Task item:
Repeat exactly, please, the opening lines of the data below, through and including the line where "CATH classification: 2.60.120.40" sits.

(Stored records)
——————————

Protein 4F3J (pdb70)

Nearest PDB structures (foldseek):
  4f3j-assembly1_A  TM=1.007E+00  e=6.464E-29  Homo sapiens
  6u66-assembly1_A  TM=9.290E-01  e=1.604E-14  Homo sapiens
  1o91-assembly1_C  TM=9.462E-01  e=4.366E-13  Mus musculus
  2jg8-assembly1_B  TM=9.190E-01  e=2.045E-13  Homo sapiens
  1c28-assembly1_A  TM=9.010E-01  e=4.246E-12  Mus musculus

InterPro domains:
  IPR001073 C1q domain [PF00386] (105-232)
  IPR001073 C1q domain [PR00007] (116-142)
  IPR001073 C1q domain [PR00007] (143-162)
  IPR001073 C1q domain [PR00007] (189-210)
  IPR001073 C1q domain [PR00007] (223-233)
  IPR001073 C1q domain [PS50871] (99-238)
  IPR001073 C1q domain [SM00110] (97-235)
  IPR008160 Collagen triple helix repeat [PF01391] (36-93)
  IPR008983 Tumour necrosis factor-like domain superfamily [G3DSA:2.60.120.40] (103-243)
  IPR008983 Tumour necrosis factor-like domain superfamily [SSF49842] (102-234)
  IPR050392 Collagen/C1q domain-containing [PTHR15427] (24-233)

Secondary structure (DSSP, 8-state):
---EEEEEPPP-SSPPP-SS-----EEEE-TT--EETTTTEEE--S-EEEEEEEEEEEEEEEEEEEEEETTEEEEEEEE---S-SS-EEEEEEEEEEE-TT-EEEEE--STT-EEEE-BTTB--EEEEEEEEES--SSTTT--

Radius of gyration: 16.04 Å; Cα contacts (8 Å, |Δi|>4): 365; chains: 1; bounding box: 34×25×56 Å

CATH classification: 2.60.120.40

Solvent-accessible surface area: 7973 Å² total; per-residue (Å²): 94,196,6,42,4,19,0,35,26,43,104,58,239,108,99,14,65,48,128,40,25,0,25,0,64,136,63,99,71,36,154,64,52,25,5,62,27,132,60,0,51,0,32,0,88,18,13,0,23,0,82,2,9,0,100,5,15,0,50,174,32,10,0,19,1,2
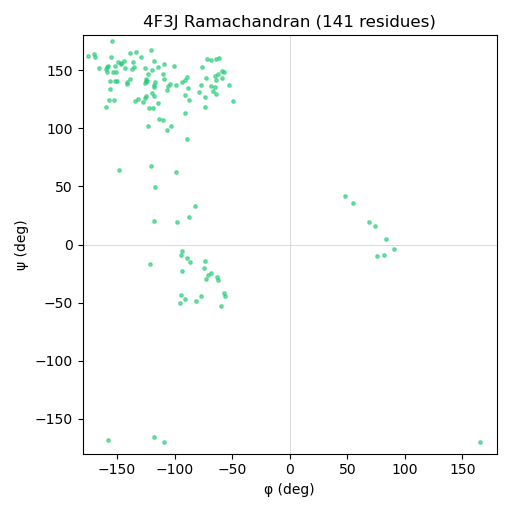1,0,8,59,80,44,131,61,55,27,66,51,95,54,126,18,32,67,116,112,149,54,23,79,17,65,7,27,25,100,24,123,0,97,59,138,24,55,0,21,0,38,4,41,66,68,114,86,49,4,16,48,7,33,161,184,36,64,0,30,0,27,0,86,22,75,119,30,25,166,77,121,53,90,144,190,42,155

Structure (mmCIF, N/CA/C/O backbone):
data_4F3J
#
_entry.id   4F3J
#
_cell.length_a   46.621
_cell.length_b   46.621
_cell.length_c   138.830
_cell.angle_alpha   90.000
_cell.angle_beta   90.000
_cell.angle_gamma   120.000
#
_symmetry.space_group_name_H-M   'H 3'
#
loop_
_entity.id
_entity.type
_entity.pdbx_description
1 polymer 'Complement C1q tumor necrosis factor-related protein 5'
2 water water
#
loop_
_atom_site.group_PDB
_atom_site.id
_atom_site.type_symbol
_atom_site.label_atom_id
_atom_site.label_alt_id
_atom_site.label_comp_id
_atom_site.label_asym_id
_atom_site.label_entity_id
_atom_site.label_seq_id
_atom_site.pdbx_PDB_ins_code
_atom_site.Cartn_x
_atom_site.Cartn_y
_atom_site.Cartn_z
_atom_site.occupancy
_atom_site.B_iso_or_equiv
_atom_site.auth_seq_id
_atom_site.auth_comp_id
_atom_site.auth_asym_id
_atom_site.auth_atom_id
_atom_site.pdbx_PDB_model_num
ATOM 1 N N . ALA A 1 1 ? -20.594 -8.214 -37.065 1.00 37.56 102 ALA A N 1
ATOM 2 C CA . ALA A 1 1 ? -19.691 -7.230 -36.450 1.00 32.94 102 ALA A CA 1
ATOM 3 C C . ALA A 1 1 ? -19.011 -7.785 -35.217 1.00 27.86 102 ALA A C 1
ATOM 4 O O . ALA A 1 1 ? -19.518 -8.730 -34.597 1.00 33.37 102 ALA A O 1
ATOM 6 N N . ARG A 1 2 ? -17.881 -7.184 -34.839 1.00 23.43 103 ARG A N 1
ATOM 7 C CA . ARG A 1 2 ? -17.092 -7.655 -33.702 1.00 18.17 103 ARG A CA 1
ATOM 8 C C . ARG A 1 2 ? -16.857 -6.518 -32.724 1.00 19.81 103 ARG A C 1
ATOM 9 O O . ARG A 1 2 ? -16.366 -5.452 -33.097 1.00 20.88 103 ARG A O 1
ATOM 17 N N . SER A 1 3 ? -17.215 -6.741 -31.468 1.00 16.25 104 SER A N 1
ATOM 18 C CA . SER A 1 3 ? -16.816 -5.837 -30.405 1.00 17.82 104 SER A CA 1
ATOM 19 C C . SER A 1 3 ? -16.910 -6.581 -29.091 1.00 15.14 104 SER A C 1
ATOM 20 O O . SER A 1 3 ? -17.992 -7.026 -28.699 1.00 15.95 104 SER A O 1
ATOM 23 N N . ALA A 1 4 ? -15.780 -6.726 -28.401 1.00 13.39 105 ALA A N 1
ATOM 24 C CA . ALA A 1 4 ? -15.773 -7.397 -27.116 1.00 13.45 105 ALA A CA 1
ATOM 25 C C . ALA A 1 4 ? -14.567 -6.993 -26.308 1.00 13.63 105 ALA A C 1
ATOM 26 O O . ALA A 1 4 ? -13.510 -6.681 -26.874 1.00 16.28 105 ALA A O 1
ATOM 28 N N . PHE A 1 5 ? -14.701 -7.077 -24.987 1.00 13.64 106 PHE A N 1
ATOM 29 C CA . PHE A 1 5 ? -13.554 -6.902 -24.101 1.00 13.63 106 PHE A CA 1
ATOM 30 C C . PHE A 1 5 ? -13.801 -7.607 -22.780 1.00 13.21 106 PHE A C 1
ATOM 31 O O . PHE A 1 5 ? -14.953 -7.840 -22.389 1.00 12.68 106 PHE A O 1
ATOM 39 N N . SER A 1 6 ? -12.721 -7.865 -22.048 1.00 14.24 107 SER A N 1
ATOM 40 C CA . SER A 1 6 ? -12.819 -8.297 -20.677 1.00 13.04 107 SER A CA 1
ATOM 41 C C . SER A 1 6 ? -11.557 -7.830 -19.962 1.00 14.30 107 SER A C 1
ATOM 42 O O . SER A 1 6 ? -10.465 -7.862 -20.544 1.00 15.50 107 SER A O 1
ATOM 45 N N . ALA A 1 7 ? -11.705 
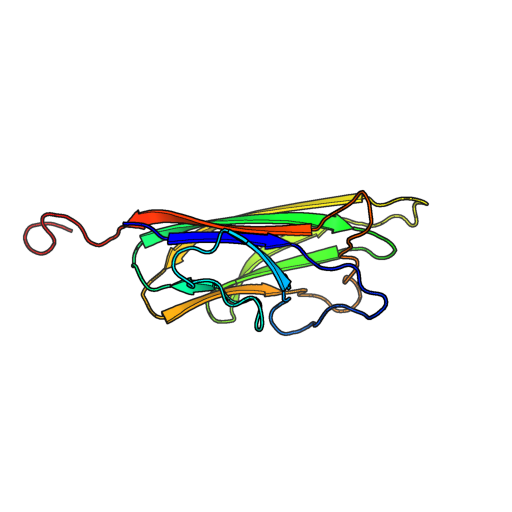-7.374 -18.722 1.00 14.92 108 ALA A N 1
ATOM 46 C CA . ALA A 1 7 ? -10.580 -6.830 -17.958 1.00 16.45 108 ALA A CA 1
ATOM 47 C C . ALA A 1 7 ? -10.782 -7.088 -16.488 1.00 15.24 108 ALA A C 1
ATOM 48 O O . ALA A 1 7 ? -11.927 -7.273 -16.022 1.00 15.33 108 ALA A O 1
ATOM 50 N N . LYS A 1 8 ? -9.689 -7.098 -15.740 1.00 18.26 109 LYS A N 1
ATOM 51 C CA . LYS A 1 8 ? -9.793 -7.283 -14.306 1.00 18.50 109 LYS A CA 1
ATOM 52 C C . LYS A 1 8 ? -9.042 -6.233 -13.527 1.00 18.85 109 LYS A C 1
ATOM 53 O O . LYS A 1 8 ? -8.209 -5.537 -14.072 1.00 20.59 109 LYS A O 1
ATOM 59 N N . ARG A 1 9 ? -9.401 -6.102 -12.254 1.00 18.88 110 ARG A N 1
ATOM 60 C CA . ARG A 1 9 ? -8.777 -5.150 -11.339 1.00 22.17 110 ARG A CA 1
ATOM 61 C C . ARG A 1 9 ? -7.407 -5.646 -10.852 1.00 22.80 110 ARG A C 1
ATOM 62 O O . ARG A 1 9 ? -7.244 -6.818 -10.529 1.00 26.34 110 ARG A O 1
ATOM 70 N N . SER A 1 10 ? -6.422 -4.758 -10.807 1.00 26.18 111 SER A N 1
ATOM 71 C CA . SER A 1 10 ? -5.162 -5.080 -10.129 1.00 29.43 111 SER A CA 1
ATOM 72 C C . SER A 1 10 ? -5.348 -5.000 -8.623 1.00 30.16 111 SER A C 1
ATOM 73 O O . SER A 1 10 ? -6.194 -4.244 -8.142 1.00 33.13 111 SER A O 1
ATOM 76 N N . GLU A 1 11 ? -4.550 -5.769 -7.886 1.00 35.33 112 GLU A N 1
ATOM 77 C CA . GLU A 1 11 ? -4.525 -5.650 -6.435 1.00 37.47 112 GLU A CA 1
ATOM 78 C C . GLU A 1 11 ? -4.135 -4.238 -6.093 1.00 36.65 112 GLU A C 1
ATOM 79 O O . GLU A 1 11 ? -3.285 -3.649 -6.757 1.00 38.36 112 GLU A O 1
ATOM 85 N N . SER A 1 12 ? -4.729 -3.691 -5.043 1.00 38.36 113 SER A N 1
ATOM 86 C CA . SER A 1 12 ? -4.415 -2.318 -4.672 1.00 40.10 113 SER A CA 1
ATOM 87 C C . SER A 1 12 ? -4.553 -2.105 -3.163 1.00 42.66 113 SER A C 1
ATOM 88 O O . SER A 1 12 ? -5.462 -2.649 -2.542 1.00 42.72 113 SER A O 1
ATOM 91 N N . ARG A 1 13 ? -3.635 -1.332 -2.582 1.00 40.72 114 ARG A N 1
ATOM 92 C CA . ARG A 1 13 ? -3.702 -0.964 -1.170 1.00 46.47 114 ARG A CA 1
ATOM 93 C C . ARG A 1 13 ? -4.393 0.385 -1.010 1.00 50.08 114 ARG A C 1
ATOM 94 O O . ARG A 1 13 ? -4.681 0.816 0.113 1.00 54.59 114 ARG A O 1
ATOM 102 N N . VAL A 1 14 ? -4.634 1.062 -2.131 1.00 44.32 115 VAL A N 1
ATOM 103 C CA . VAL A 1 14 ? -5.337 2.342 -2.105 1.00 45.21 115 VAL A CA 1
ATOM 104 C C . VAL A 1 14 ? -6.800 2.150 -2.495 1.00 42.36 115 VAL A C 1
ATOM 105 O O . VAL A 1 14 ? -7.130 1.189 -3.190 1.00 36.63 115 VAL A O 1
ATOM 109 N N . PRO A 1 15 ? -7.687 3.043 -2.011 1.00 47.79 116 PRO A N 1
ATOM 110 C CA . PRO A 1 15 ? -9.107 3.038 -2.392 1.00 48.37 116 PRO A CA 1
ATOM 111 C C . PRO A 1 15 ? -9.282 3.159 -3.903 1.00 47.71 116 PRO A C 1
ATOM 112 O O . PRO A 1 15 ? -8.454 3.800 -4.553 1.00 50.72 116 PRO A O 1
ATOM 116 N N . PRO A 1 16 ? -10.345 2.549 -4.455 1.00 46.88 117 PRO A N 1
ATOM 117 C CA . PRO A 1 16 ? -10.588 2.551 -5.905 1.00 49.31 117 PRO A CA 1
ATOM 118 C C . PRO A 1 16 ? -11.054 3.920 -6.377 1.00 48.51 117 PRO A C 1
ATOM 119 O O . PRO A 1 16 ? -11.798 4.565 -5.634 1.00 42.64 117 PRO A O 1
ATOM 123 N N . PRO A 1 17 ? -10.623 4.356 -7.583 1.00 51.11 118 PRO A N 1
ATOM 124 C CA . PRO A 1 17 ? -11.134 5.613 -8.141 1.00 47.81 118 PRO A CA 1
ATOM 125 C C . PRO A 1 17 ? -12.653 5.612 -8.049 1.00 44.37 118 PRO A C 1
ATOM 126 O O . PRO A 1 17 ? -13.288 4.661 -8.518 1.00 44.68 118 PRO A O 1
ATOM 130 N N . SER A 1 18 ? -13.221 6.626 -7.402 1.00 44.34 119 SER A N 1
ATOM 131 C CA . SER A 1 18 ? -14.670 6.700 -7.218 1.00 47.20 119 SER A CA 1
ATOM 132 C C . SER A 1 18 ? -15.252 7.967 -7.836 1.00 52.02 119 SER A C 1
ATOM 133 O O . SER A 1 18 ? -14.504 8.888 -8.178 1.00 52.07 119 SER A O 1
ATOM 136 N N . ASP A 1 19 ? -16.582 8.004 -7.961 1.00 50.77 120 ASP A N 1
ATOM 137 C CA . ASP A 1 19 ? -17.296 9.113 -8.606 1.00 55.62 120 ASP A CA 1
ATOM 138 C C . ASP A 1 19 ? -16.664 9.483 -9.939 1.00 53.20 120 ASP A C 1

——————————

Response below:
Protein 4F3J (pdb70)

Nearest PDB structures (foldseek):
  4f3j-assembly1_A  TM=1.007E+00  e=6.464E-29  Homo sapiens
  6u66-assembly1_A  TM=9.290E-01  e=1.604E-14  Homo sapiens
  1o91-assembly1_C  TM=9.462E-01  e=4.366E-13  Mus musculus
  2jg8-assembly1_B  TM=9.190E-01  e=2.045E-13  Homo sapiens
  1c28-assembly1_A  TM=9.010E-01  e=4.246E-12  Mus musculus

InterPro domains:
  IPR001073 C1q domain [PF00386] (105-232)
  IPR001073 C1q domain [PR00007] (116-142)
  IPR001073 C1q domain [PR00007] (143-162)
  IPR001073 C1q domain [PR00007] (189-210)
  IPR001073 C1q domain [PR00007] (223-233)
  IPR001073 C1q domain [PS50871] (99-238)
  IPR001073 C1q domain [SM00110] (97-235)
  IPR008160 Collagen triple helix repeat [PF01391] (36-93)
  IPR008983 Tumour necrosis factor-like domain superfamily [G3DSA:2.60.120.40] (103-243)
  IPR008983 Tumour necrosis factor-like domain superfamily [SSF49842] (102-234)
  IPR050392 Collagen/C1q domain-containing [PTHR15427] (24-233)

Secondary structure (DSSP, 8-state):
---EEEEEPPP-SSPPP-SS-----EEEE-TT--EETTTTEEE--S-EEEEEEEEEEEEEEEEEEEEEETTEEEEEEEE---S-SS-EEEEEEEEEEE-TT-EEEEE--STT-EEEE-BTTB--EEEEEEEEES--SSTTT--

Radius of gyration: 16.04 Å; Cα contacts (8 Å, |Δi|>4): 365; chains: 1; bounding box: 34×25×56 Å

CATH classification: 2.60.120.40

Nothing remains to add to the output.